[<prev] [next>] [<thread-prev] [thread-next>] [day] [month] [year] [list]
Message-ID: <2854772.QvWZVI5fde@vostro.rjw.lan>
Date: Mon, 13 Jun 2016 15:53:20 +0200
From: "Rafael J. Wysocki" <rjw@...ysocki.net>
To: Borislav Petkov <bp@...en8.de>
Cc: Takashi Iwai <tiwai@...e.de>,
Thorsten Leemhuis <regressions@...mhuis.info>,
Linus Torvalds <torvalds@...ux-foundation.org>,
Linux Kernel Mailing List <linux-kernel@...r.kernel.org>,
Jonathan Corbet <corbet@....net>
Subject: Re: 4.7-rc3: Reported regressions from 4.7
On Monday, June 13, 2016 03:36:48 PM Borislav Petkov wrote:
> On Mon, Jun 13, 2016 at 01:53:34PM +0200, Takashi Iwai wrote:
> > Well, Rafael created a bugzilla entry for tracking in the past, so
> > using bugzilla as tracking tool works in general.
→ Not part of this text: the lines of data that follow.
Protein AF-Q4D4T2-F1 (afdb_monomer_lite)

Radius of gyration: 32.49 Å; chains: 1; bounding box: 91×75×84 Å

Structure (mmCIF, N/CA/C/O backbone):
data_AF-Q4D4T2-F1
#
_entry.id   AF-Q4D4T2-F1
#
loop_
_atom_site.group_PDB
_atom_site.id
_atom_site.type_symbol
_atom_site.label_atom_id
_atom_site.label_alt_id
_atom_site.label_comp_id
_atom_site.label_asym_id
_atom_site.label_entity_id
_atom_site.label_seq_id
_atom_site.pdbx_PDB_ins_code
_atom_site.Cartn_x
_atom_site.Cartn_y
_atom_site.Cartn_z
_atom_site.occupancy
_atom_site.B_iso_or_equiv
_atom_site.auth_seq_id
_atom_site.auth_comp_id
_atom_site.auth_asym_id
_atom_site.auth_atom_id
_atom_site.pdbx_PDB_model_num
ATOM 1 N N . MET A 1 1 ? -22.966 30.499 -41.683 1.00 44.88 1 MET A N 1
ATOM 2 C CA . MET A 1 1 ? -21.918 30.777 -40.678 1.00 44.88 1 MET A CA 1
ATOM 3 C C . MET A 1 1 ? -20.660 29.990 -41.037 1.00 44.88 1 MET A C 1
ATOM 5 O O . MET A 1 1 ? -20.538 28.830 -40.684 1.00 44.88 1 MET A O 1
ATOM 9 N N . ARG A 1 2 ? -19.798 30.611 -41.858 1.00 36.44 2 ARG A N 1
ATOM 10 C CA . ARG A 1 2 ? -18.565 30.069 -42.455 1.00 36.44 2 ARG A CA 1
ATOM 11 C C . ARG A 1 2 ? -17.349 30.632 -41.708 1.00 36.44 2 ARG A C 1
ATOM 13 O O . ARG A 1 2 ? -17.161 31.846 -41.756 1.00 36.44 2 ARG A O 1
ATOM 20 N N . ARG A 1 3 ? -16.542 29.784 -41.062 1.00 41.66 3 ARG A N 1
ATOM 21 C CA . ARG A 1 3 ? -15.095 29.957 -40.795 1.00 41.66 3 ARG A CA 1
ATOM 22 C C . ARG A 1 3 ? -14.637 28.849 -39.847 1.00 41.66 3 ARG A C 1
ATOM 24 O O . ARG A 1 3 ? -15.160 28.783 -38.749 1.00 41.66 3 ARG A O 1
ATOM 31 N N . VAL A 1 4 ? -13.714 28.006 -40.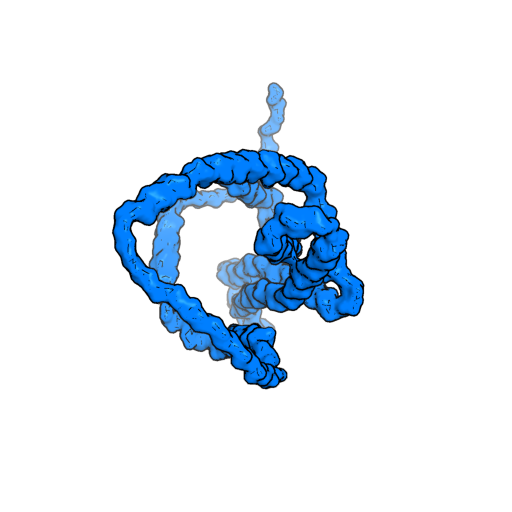309 1.00 49.16 4 VAL A N 1
ATOM 32 C CA . VAL A 1 4 ? -12.518 27.450 -39.633 1.00 49.16 4 VAL A CA 1
ATOM 33 C C . VAL A 1 4 ? -12.084 26.257 -40.494 1.00 49.16 4 VAL A C 1
ATOM 35 O O . VAL A 1 4 ? -12.495 25.120 -40.293 1.00 49.16 4 VAL A O 1
ATOM 38 N N . ALA A 1 5 ? -11.301 26.557 -41.526 1.00 42.28 5 ALA A N 1
ATOM 39 C CA . ALA A 1 5 ? -10.587 25.598 -42.354 1.00 42.28 5 ALA A CA 1
ATOM 40 C C . ALA A 1 5 ? -9.235 26.237 -42.676 1.00 42.28 5 ALA A C 1
ATOM 42 O O . ALA A 1 5 ? -9.202 27.138 -43.505 1.00 42.28 5 ALA A O 1
ATOM 43 N N . SER A 1 6 ? -8.175 25.831 -41.966 1.00 41.22 6 SER A N 1
ATOM 44 C CA . SER A 1 6 ? -6.763 25.927 -42.388 1.00 41.22 6 SER A CA 1
ATOM 45 C C . SER A 1 6 ? -5.823 25.646 -41.204 1.00 41.22 6 SER A C 1
ATOM 47 O O . SER A 1 6 ? -5.306 26.573 -40.588 1.00 41.22 6 SER A O 1
ATOM 49 N N . PHE A 1 7 ? -5.586 24.376 -40.875 1.00 43.56 7 PHE A N 1
ATOM 50 C CA . PHE A 1 7 ? -4.319 23.973 -40.249 1.00 43.56 7 PHE A CA 1
ATOM 51 C C . PHE A 1 7 ? -4.095 22.479 -40.494 1.00 43.56 7 PHE A C 1
ATOM 53 O O . PHE A 1 7 ? -4.446 21.625 -39.687 1.00 43.56 7 PHE A O 1
ATOM 60 N N . MET A 1 8 ? -3.602 22.159 -41.689 1.00 41.56 8 MET A N 1
ATOM 61 C CA . MET A 1 8 ? -3.276 20.800 -42.106 1.00 41.56 8 MET A CA 1
ATOM 62 C C . MET A 1 8 ? -1.932 20.873 -42.831 1.00 41.56 8 MET A C 1
ATOM 64 O O . MET A 1 8 ? -1.846 21.360 -43.953 1.00 41.56 8 MET A O 1
ATOM 68 N N . GLY A 1 9 ? -0.875 20.460 -42.136 1.00 43.84 9 GLY A N 1
ATOM 69 C CA . GLY A 1 9 ? 0.486 20.385 -42.648 1.00 43.84 9 GLY A CA 1
ATOM 70 C C . GLY A 1 9 ? 1.255 19.314 -41.881 1.00 43.84 9 GLY A C 1
ATOM 71 O O . GLY A 1 9 ? 1.368 19.403 -40.662 1.00 43.84 9 GLY A O 1
ATOM 72 N N . GLY A 1 10 ? 1.764 18.314 -42.605 1.00 42.94 10 GLY A N 1
ATOM 73 C CA . GLY A 1 10 ? 2.750 17.345 -42.111 1.00 42.94 10 GLY A CA 1
ATOM 74 C C . GLY A 1 10 ? 2.236 15.904 -41.963 1.00 42.94 10 GLY A C 1
ATOM 75 O O . GLY A 1 10 ? 1.473 15.632 -41.040 1.00 42.94 10 GLY A O 1
ATOM 76 N N . PRO A 1 11 ? 2.651 14.960 -42.832 1.00 43.16 11 PRO A N 1
ATOM 77 C CA . PRO A 1 11 ? 2.201 13.573 -42.807 1.00 43.16 11 PRO A CA 1
ATOM 78 C C . PRO A 1 11 ? 3.127 12.694 -41.949 1.00 43.16 11 PRO A C 1
ATOM 80 O O . PRO A 1 11 ? 4.309 12.559 -42.244 1.00 43.16 11 PRO A O 1
ATOM 83 N N . THR A 1 12 ? 2.584 12.002 -40.947 1.00 50.88 12 THR A N 1
ATOM 84 C CA . THR A 1 12 ? 3.185 10.772 -40.403 1.00 50.88 12 THR A CA 1
ATOM 85 C C . THR A 1 12 ? 2.129 9.673 -40.400 1.00 50.88 12 THR A C 1
ATOM 87 O O . THR A 1 12 ? 1.199 9.634 -39.597 1.00 50.88 12 THR A O 1
ATOM 90 N N . GLN A 1 13 ? 2.237 8.795 -41.396 1.00 39.31 13 GLN A N 1
ATOM 91 C CA . GLN A 1 13 ? 1.388 7.624 -41.551 1.00 39.31 13 GLN A CA 1
ATOM 92 C C . GLN A 1 13 ? 1.689 6.584 -40.465 1.00 39.31 13 GLN A C 1
ATOM 94 O O . GLN A 1 13 ? 2.679 5.865 -40.551 1.00 39.31 13 GLN A O 1
ATOM 99 N N . TRP A 1 14 ? 0.780 6.424 -39.505 1.00 34.06 14 TRP A N 1
ATOM 100 C CA . TRP A 1 14 ? 0.675 5.212 -38.688 1.00 34.06 14 TRP A CA 1
ATOM 101 C C . TRP A 1 14 ? -0.488 4.370 -39.212 1.00 34.06 14 TRP A C 1
ATOM 103 O O . TRP A 1 14 ? -1.624 4.455 -38.747 1.00 34.06 14 TRP A O 1
ATOM 113 N N . ARG A 1 15 ? -0.220 3.572 -40.248 1.00 34.34 15 ARG A N 1
ATOM 114 C CA . ARG A 1 15 ? -1.204 2.676 -40.863 1.00 34.34 15 ARG A CA 1
ATOM 115 C C . ARG A 1 15 ? -1.383 1.432 -39.981 1.00 34.34 15 ARG A C 1
ATOM 117 O O . ARG A 1 15 ? -0.695 0.434 -40.164 1.00 34.34 15 ARG A O 1
ATOM 124 N N . TRP A 1 16 ? -2.334 1.473 -39.044 1.00 38.56 16 TRP A N 1
ATOM 125 C CA . TRP A 1 16 ? -2.843 0.296 -38.317 1.00 38.56 16 TRP A CA 1
ATOM 126 C C . TRP A 1 16 ? -3.667 -0.598 -39.261 1.00 38.56 16 TRP A C 1
ATOM 128 O O . TRP A 1 16 ? -4.891 -0.678 -39.199 1.00 38.56 16 TRP A O 1
ATOM 138 N N . GLY A 1 17 ? -2.985 -1.247 -40.202 1.00 41.09 17 GLY A N 1
ATOM 139 C CA . GLY A 1 17 ? -3.572 -2.185 -41.147 1.00 41.09 17 GLY A CA 1
ATOM 140 C C . GLY A 1 17 ? -3.193 -3.613 -40.793 1.00 41.09 17 GLY A C 1
ATOM 141 O O . GLY A 1 17 ? -2.114 -4.047 -41.178 1.00 41.09 17 GLY A O 1
ATOM 142 N N . SER A 1 18 ? -4.077 -4.326 -40.079 1.00 44.06 18 SER A N 1
ATOM 143 C CA . SER A 1 18 ? -4.409 -5.760 -40.252 1.00 44.06 18 SER A CA 1
ATOM 144 C C . SER A 1 18 ? -4.980 -6.359 -38.961 1.00 44.06 18 SER A C 1
ATOM 146 O O . SER A 1 18 ? -4.249 -6.828 -38.090 1.00 44.06 18 SER A O 1
ATOM 148 N N . ARG A 1 19 ? -6.315 -6.453 -38.884 1.00 53.12 19 ARG A N 1
ATOM 149 C CA . ARG A 1 19 ? -7.075 -7.185 -37.842 1.00 53.12 19 ARG A CA 1
ATOM 150 C C . ARG A 1 19 ? -6.663 -8.666 -37.677 1.00 53.12 19 ARG A C 1
ATOM 152 O O . ARG A 1 19 ? -7.054 -9.308 -36.708 1.00 53.12 19 ARG A O 1
ATOM 159 N N . VAL A 1 20 ? -5.866 -9.208 -38.598 1.00 58.22 20 VAL A N 1
ATOM 160 C CA . VAL A 1 20 ? -5.419 -10.610 -38.619 1.00 58.22 20 VAL A CA 1
ATOM 161 C C . VAL A 1 20 ? -4.209 -10.859 -37.702 1.00 58.22 20 VAL A C 1
ATOM 163 O O . VAL A 1 20 ? -4.119 -11.922 -37.089 1.00 58.22 20 VAL A O 1
ATOM 166 N N . LEU A 1 21 ? -3.317 -9.875 -37.521 1.00 54.00 21 LEU A N 1
ATOM 167 C CA . LEU A 1 21 ? -2.125 -10.021 -36.668 1.00 54.00 21 LEU A CA 1
ATOM 168 C C . LEU A 1 21 ? -2.469 -10.042 -35.172 1.00 54.00 21 LEU A C 1
ATOM 170 O O . LEU A 1 21 ? -1.868 -10.804 -34.418 1.00 54.00 21 LEU A O 1
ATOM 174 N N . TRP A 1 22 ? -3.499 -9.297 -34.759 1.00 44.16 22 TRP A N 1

It doesn't mean
> > it's the best option, of course, though.
>
> So I don't care whether it is buzgilla or some other central place which
> can show you all regressions at once and Thorsten can edit it quickly so
> that interested parties can get the latest status of a regression and
> not waste time with stale emails.
I used kernel BZ entries for two reasons.
First, some of the bugs were in the kernel BZ already, so they could be added
to the tracked list very easily when it was in BZ itself. Second, some people
actually used BZ entries created by me to work on the bugs going forward (for
storing logs, acpidumps and similar).